Escrevendo Health-Checks efetivos e uma matriz de resiliência

Uma das competências principais em um time de DevOps e Site Reliability é o monitoramento. A capacidade de medir efetivamente a saúde das aplicações e serviços e perceber rapidamente um problema e prevení-lo poupa muito dinheiro para as empresas. Portanto, devemos continuamente aprimorar nossas abordagens neste tema.

O Desafio atual

Antes do nascimento da nuvem, o problema do monitoramento era um pouco mais simples. Tipicamente tínhamos ambientes mais controlados, com 1 ou poucos datacenters por empresa e uma quantidade de aplicações e serviços relativamente controlada. Ferramentas como Nagios ou Zabbix já entregavam uma capacidade satisfatória para a maioria dos cenários. O inventário de servidores e ativos das empresas mudava com pouca frequência.

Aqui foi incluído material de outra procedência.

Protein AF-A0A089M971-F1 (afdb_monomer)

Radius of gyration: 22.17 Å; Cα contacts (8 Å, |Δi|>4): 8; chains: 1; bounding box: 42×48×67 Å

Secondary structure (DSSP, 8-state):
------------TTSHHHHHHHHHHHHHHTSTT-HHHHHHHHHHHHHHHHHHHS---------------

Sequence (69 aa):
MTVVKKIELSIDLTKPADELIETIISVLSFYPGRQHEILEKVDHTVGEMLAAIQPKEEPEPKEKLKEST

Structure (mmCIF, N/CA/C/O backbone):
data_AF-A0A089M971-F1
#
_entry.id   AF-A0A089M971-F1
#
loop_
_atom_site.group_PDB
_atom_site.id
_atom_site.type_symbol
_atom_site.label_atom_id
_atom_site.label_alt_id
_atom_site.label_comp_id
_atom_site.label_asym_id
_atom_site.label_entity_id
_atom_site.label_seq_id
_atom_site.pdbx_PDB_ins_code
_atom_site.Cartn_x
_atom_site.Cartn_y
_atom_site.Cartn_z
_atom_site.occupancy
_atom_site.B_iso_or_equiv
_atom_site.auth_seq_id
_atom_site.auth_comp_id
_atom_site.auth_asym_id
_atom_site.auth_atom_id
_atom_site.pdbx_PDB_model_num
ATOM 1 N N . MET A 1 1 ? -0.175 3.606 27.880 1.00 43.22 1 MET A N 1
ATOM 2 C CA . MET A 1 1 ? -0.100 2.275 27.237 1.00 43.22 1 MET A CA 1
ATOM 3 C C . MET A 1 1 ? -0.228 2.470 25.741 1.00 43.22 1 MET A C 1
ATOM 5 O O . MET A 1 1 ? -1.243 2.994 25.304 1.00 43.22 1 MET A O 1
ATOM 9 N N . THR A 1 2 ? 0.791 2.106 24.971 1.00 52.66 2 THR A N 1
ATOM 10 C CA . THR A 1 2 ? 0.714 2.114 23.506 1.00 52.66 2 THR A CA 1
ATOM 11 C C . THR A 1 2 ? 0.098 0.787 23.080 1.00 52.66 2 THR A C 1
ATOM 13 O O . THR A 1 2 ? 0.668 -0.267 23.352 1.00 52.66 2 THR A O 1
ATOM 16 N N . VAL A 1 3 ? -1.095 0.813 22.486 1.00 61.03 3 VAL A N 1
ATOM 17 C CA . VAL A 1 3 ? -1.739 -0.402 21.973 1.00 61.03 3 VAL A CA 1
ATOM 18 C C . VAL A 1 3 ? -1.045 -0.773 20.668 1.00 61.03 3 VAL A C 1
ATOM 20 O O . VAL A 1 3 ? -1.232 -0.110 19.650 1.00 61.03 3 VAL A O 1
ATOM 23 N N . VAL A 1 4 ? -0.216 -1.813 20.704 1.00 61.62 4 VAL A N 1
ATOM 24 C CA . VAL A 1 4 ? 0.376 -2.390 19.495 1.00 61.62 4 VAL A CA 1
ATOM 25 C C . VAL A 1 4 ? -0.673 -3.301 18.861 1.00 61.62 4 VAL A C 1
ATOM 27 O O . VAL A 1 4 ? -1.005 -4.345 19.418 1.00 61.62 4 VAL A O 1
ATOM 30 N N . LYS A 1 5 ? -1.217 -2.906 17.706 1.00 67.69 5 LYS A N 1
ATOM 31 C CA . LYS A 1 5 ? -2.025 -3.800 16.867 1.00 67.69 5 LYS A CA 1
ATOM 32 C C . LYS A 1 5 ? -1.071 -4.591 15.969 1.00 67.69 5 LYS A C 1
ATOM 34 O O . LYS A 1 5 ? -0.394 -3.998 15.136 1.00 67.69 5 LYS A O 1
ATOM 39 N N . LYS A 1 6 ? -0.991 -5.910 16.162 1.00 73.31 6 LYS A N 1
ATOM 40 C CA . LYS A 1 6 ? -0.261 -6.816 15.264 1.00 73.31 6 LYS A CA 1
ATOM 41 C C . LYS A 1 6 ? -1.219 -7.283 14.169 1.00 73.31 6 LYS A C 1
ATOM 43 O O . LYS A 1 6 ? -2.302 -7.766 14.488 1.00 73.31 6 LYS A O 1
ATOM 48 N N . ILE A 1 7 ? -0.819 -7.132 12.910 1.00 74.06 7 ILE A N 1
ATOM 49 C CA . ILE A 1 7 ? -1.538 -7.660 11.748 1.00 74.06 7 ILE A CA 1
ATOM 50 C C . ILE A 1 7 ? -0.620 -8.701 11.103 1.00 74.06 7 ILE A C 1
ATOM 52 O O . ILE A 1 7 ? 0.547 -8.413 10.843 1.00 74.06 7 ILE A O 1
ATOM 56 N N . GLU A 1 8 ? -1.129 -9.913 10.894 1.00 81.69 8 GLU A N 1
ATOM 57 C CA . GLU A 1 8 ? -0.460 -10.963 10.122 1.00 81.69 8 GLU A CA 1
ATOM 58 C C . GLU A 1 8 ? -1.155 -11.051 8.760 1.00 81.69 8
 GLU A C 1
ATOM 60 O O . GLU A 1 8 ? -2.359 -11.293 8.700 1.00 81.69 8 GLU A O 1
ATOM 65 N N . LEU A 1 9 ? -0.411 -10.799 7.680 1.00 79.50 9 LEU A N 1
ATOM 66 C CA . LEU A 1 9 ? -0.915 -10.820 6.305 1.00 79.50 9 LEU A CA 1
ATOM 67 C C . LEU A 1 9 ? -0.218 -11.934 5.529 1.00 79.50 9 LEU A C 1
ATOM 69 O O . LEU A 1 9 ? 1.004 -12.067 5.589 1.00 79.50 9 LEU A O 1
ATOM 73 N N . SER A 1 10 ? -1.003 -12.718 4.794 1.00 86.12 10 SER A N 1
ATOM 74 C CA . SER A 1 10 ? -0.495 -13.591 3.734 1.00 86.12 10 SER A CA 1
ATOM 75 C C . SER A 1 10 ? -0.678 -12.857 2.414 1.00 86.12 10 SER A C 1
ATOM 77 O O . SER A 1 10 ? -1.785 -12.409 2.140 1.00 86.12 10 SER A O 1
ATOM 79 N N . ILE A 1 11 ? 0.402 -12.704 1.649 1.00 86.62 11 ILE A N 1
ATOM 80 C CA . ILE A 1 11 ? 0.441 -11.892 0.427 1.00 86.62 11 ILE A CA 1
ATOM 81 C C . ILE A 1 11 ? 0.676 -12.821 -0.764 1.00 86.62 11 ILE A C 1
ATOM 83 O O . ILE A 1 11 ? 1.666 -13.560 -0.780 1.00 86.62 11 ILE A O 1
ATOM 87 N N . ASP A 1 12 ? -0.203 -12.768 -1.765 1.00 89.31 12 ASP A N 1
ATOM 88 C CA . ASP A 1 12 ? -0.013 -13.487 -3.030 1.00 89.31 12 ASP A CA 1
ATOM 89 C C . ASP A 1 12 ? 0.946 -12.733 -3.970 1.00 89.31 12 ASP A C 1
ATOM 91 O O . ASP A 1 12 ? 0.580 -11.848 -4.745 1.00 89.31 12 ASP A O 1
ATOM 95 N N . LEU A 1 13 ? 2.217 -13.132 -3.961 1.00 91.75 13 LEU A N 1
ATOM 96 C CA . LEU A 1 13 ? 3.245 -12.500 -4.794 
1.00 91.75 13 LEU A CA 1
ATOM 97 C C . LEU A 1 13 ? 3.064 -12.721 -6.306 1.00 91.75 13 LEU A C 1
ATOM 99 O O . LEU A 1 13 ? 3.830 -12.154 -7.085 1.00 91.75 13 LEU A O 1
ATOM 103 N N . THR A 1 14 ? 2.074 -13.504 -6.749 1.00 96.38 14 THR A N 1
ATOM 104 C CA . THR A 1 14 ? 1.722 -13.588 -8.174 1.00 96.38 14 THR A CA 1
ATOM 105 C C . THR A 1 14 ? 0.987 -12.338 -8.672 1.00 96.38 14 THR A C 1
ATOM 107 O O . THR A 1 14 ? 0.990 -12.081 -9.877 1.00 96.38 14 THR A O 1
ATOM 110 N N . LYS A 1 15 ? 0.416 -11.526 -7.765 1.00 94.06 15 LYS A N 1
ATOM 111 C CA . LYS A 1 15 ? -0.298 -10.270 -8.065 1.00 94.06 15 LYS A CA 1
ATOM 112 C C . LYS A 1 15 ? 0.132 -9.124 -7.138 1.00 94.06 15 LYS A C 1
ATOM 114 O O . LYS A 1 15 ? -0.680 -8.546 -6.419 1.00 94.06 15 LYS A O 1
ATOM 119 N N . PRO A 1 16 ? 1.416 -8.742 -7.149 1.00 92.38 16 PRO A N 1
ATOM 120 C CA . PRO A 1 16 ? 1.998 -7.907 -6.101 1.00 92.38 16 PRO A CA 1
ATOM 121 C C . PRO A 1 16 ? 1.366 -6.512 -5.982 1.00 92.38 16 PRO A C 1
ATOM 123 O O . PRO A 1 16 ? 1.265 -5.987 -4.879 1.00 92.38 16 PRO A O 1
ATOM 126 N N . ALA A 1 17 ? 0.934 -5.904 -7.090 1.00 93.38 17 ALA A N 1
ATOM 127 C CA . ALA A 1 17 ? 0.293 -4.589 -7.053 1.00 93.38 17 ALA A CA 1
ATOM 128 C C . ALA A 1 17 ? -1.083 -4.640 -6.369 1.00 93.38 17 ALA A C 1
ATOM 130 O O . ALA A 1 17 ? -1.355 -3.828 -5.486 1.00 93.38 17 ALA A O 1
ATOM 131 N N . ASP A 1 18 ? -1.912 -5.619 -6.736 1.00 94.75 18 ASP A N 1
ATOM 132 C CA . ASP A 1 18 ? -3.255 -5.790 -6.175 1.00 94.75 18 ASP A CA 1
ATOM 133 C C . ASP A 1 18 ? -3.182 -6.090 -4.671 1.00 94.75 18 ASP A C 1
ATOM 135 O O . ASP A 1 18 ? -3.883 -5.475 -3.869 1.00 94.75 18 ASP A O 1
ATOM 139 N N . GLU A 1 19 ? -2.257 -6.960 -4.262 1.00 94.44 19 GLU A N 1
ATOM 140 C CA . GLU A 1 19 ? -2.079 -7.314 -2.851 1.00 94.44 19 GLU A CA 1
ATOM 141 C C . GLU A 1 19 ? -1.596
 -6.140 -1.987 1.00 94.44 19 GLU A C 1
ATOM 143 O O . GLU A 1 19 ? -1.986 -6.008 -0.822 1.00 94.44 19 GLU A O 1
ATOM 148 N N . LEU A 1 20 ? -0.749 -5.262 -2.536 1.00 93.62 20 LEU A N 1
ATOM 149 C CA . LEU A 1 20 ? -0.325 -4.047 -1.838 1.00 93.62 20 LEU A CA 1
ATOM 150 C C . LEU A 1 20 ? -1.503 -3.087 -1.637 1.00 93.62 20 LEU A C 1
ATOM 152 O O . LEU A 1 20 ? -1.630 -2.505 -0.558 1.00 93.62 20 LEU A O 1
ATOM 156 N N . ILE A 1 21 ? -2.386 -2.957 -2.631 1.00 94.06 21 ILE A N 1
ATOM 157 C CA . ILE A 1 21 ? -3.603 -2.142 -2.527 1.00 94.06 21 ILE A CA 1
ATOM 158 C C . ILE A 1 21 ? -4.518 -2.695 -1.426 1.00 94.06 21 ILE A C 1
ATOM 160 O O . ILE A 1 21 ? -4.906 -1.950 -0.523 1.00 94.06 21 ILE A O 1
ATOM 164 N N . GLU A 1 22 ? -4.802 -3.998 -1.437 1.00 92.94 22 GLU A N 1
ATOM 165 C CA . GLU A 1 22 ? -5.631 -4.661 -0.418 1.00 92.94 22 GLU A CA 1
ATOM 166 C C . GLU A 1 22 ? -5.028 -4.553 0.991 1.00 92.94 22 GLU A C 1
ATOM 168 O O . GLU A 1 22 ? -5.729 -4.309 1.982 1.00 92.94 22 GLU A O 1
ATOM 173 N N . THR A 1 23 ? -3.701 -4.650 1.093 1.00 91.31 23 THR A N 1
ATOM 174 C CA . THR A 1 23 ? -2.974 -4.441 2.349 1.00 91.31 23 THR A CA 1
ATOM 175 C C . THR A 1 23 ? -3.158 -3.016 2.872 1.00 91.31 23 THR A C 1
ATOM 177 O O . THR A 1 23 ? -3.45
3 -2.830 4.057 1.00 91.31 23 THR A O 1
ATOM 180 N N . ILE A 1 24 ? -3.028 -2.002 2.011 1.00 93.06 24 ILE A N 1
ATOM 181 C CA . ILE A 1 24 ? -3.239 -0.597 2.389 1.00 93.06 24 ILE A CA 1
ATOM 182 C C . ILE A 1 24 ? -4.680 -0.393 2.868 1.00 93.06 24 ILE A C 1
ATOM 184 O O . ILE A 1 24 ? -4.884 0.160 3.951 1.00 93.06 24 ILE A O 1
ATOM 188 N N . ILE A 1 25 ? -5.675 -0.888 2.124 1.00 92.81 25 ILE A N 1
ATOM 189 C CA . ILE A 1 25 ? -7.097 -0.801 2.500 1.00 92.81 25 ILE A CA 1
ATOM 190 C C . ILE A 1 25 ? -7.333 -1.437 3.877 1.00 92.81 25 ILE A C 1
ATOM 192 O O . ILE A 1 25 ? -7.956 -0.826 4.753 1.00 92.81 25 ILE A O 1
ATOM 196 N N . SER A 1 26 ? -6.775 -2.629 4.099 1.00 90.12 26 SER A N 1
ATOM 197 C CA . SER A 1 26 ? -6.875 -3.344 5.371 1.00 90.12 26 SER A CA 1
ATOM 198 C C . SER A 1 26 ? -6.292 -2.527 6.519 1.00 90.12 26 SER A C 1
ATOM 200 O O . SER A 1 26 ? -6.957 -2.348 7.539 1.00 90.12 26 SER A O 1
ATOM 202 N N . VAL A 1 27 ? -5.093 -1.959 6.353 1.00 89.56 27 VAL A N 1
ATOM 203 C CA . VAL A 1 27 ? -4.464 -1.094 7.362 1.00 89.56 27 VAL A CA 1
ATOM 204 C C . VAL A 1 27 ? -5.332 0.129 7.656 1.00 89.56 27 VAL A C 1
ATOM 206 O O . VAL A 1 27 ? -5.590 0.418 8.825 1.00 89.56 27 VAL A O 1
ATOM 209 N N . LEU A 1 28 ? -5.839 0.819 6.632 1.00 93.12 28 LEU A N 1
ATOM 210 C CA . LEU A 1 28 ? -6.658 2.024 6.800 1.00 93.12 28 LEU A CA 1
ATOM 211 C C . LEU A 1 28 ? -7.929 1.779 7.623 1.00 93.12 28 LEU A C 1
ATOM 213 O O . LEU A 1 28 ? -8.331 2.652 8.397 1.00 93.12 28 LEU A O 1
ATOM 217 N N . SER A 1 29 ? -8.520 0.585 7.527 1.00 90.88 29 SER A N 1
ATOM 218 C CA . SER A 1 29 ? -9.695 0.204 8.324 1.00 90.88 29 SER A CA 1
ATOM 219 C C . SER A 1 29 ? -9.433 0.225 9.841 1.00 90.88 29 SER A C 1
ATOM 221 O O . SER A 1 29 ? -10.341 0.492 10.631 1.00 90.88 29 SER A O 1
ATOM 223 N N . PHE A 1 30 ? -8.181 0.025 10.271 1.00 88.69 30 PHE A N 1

Hoje, entretanto, temos uma diversidade e dinâmica muito maior. Além dos componentes de infra base e de servidores em um modelo Infraestrutura-como-serviço (Iaas), é muito comum vermos aplicações rodando em containers ou componentes Serverless (PaaS) e também algumas aplicações Software-como-serviço (SaaS). Nestes cenários as métricas comuns de CPU, memória, disco e rede não farão sentido.

Como então monitorar bem nesse modelo heterogêneo?

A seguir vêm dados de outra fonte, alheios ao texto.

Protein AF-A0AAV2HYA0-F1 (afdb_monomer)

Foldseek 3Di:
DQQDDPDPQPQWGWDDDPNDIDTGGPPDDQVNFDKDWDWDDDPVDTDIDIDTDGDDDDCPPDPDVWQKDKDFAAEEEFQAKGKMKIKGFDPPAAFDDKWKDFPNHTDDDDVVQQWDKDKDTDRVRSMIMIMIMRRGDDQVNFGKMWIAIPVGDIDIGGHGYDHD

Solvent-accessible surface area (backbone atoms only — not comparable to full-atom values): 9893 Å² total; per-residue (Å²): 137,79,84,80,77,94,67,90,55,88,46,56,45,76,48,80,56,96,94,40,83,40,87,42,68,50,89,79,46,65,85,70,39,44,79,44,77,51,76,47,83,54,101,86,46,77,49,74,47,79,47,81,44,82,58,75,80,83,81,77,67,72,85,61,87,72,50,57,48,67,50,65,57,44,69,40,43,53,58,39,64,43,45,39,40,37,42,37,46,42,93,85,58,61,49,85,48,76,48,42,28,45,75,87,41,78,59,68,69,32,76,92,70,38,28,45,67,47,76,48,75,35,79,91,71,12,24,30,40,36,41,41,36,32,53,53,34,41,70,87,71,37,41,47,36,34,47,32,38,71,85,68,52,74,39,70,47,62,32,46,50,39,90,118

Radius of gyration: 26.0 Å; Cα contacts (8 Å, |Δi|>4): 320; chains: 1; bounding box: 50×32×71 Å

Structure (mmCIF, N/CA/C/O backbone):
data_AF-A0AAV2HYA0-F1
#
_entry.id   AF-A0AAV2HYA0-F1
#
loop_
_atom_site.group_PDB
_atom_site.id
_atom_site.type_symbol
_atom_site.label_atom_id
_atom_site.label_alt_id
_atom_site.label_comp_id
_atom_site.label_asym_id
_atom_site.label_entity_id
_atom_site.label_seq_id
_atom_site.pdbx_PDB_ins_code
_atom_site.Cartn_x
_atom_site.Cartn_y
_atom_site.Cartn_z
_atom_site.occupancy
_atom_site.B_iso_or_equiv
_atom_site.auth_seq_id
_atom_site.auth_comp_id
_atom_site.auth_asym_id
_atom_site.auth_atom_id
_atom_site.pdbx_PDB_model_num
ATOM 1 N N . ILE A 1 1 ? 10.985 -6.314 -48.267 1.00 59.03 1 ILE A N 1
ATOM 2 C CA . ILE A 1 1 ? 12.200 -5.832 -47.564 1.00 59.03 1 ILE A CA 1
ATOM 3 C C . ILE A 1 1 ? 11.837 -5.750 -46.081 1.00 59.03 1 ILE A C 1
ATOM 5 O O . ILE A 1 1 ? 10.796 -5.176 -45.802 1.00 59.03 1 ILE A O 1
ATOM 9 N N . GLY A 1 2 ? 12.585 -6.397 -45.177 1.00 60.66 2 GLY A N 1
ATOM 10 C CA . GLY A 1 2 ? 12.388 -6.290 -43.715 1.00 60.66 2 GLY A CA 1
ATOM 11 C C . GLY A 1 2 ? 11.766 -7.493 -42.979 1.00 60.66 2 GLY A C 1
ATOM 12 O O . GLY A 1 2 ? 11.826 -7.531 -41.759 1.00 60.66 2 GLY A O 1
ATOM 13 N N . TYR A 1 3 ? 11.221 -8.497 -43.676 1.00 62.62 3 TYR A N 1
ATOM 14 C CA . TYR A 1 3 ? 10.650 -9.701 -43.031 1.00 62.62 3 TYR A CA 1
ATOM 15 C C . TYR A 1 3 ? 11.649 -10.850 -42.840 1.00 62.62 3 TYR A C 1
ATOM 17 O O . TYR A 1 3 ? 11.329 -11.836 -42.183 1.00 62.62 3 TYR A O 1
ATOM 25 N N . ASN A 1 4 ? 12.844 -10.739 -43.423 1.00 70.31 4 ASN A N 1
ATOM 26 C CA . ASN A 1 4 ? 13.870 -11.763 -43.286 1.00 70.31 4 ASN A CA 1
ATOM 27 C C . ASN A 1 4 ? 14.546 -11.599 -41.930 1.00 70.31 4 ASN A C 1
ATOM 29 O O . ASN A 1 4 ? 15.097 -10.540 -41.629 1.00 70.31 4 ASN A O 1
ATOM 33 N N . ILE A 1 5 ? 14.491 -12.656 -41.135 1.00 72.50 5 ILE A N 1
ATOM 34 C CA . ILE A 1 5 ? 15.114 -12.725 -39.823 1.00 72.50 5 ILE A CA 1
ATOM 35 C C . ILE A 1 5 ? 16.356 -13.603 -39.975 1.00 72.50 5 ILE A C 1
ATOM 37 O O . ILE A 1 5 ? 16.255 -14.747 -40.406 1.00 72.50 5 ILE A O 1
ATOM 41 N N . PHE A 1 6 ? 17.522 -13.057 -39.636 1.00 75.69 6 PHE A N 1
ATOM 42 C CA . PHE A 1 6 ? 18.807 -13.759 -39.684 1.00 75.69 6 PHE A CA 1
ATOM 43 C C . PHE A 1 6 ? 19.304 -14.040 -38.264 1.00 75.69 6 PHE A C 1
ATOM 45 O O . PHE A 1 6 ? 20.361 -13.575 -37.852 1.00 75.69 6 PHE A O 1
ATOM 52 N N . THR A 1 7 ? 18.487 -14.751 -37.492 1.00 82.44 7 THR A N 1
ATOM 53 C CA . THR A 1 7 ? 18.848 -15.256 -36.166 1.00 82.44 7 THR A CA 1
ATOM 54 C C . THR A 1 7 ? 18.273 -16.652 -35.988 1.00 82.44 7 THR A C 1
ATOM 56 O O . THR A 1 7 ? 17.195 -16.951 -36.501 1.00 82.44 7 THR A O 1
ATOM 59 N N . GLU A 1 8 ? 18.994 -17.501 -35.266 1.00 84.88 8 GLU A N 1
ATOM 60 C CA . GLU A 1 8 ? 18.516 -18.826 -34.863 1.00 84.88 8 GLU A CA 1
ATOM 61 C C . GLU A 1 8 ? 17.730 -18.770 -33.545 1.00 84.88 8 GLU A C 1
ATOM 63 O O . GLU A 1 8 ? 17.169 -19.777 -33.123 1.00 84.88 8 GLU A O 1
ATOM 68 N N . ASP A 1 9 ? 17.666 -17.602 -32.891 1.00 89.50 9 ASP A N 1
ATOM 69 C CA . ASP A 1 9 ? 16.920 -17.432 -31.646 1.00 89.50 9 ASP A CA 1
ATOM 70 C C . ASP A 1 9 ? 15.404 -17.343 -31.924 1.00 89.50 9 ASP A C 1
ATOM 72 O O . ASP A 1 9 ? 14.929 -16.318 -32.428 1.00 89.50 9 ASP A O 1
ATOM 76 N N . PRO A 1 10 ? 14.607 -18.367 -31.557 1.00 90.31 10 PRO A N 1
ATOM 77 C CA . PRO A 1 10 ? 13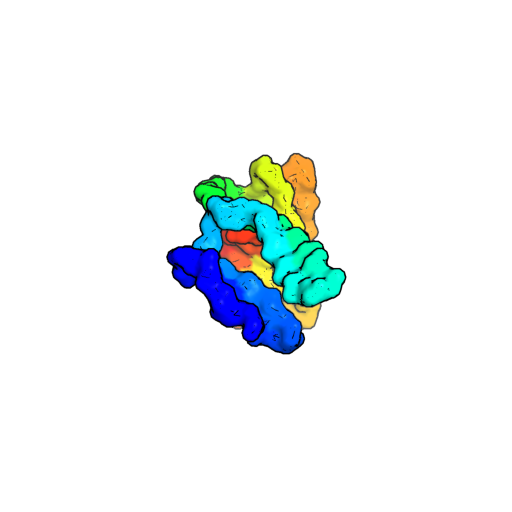.170 -18.396 -31.833 1.00 90.31 10 PRO A CA 1
ATOM 78 C C . PRO A 1 10 ? 12.385 -17.346 -31.036 1.00 90.31 10 PRO A C 1
ATOM 80 O O . PRO A 1 10 ? 11.209 -17.097 -31.315 1.00 90.31 10 PRO A O 1
ATOM 83 N N . ARG A 1 11 ? 13.007 -16.732 -30.023 1.00 93.88 11 ARG A N 1
ATOM 84 C CA . ARG A 1 11 ? 12.406 -15.662 -29.225 1.00 93.88 11 ARG A CA 1
ATOM 85 C C . ARG A 1 11 ? 12.417 -14.325 -29.956 1.00 93.88 11 ARG A C 1
ATOM 87 O O . ARG A 1 11 ? 11.642 -13.440 -29.586 1.00 93.88 11 ARG A O 1
ATOM 94 N N . VAL A 1 12 ? 13.281 -14.174 -30.960 1.00 91.62 12 VAL A N 1
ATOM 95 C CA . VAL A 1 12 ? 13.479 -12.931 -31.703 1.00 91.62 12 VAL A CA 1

Health-Checks de Aplicações

Complementar ao monitoramento de métricas de infra base, o Health Check de aplicações permite que tenhamos uma visão mais clara do funcionamento de todos os componentes de forma integrada. A idéia é bem simples: a aplicação expõe uma URL HTTP de health check, que deve retornar um Status 200 se tudo estiver bem e um Status 5xx caso o serviço esteja com problemas.

Porém, um ponto importante deve ser considerado: caso o serviço esteja degradado, mas não completamente indisponível, é mais indicado retornar um status 200 e alarmar a degradação em algum outro canal. Caso o serviço retorne um status 5xx, o balanceador ou orquestrador de containers entenderá o nó em questão como indisponível e cortará integralmente a comunicação com o mesmo. Isto trará um dano maior do que a degradação parcial da aplicação.

Matriz de Resiliência

Um mapeamento que consideramos muito importante é o das dependências das aplicações, que podem ser serviços de infraestrutura ou outras aplicações. Este modelo passou a ser conhecido por nós após um material compartilhado pelo time de Engenharia do Shopify. Depois de algum tempo passamos a adotar no monitoramento e documentação das aplicações e ambientes que suportamos.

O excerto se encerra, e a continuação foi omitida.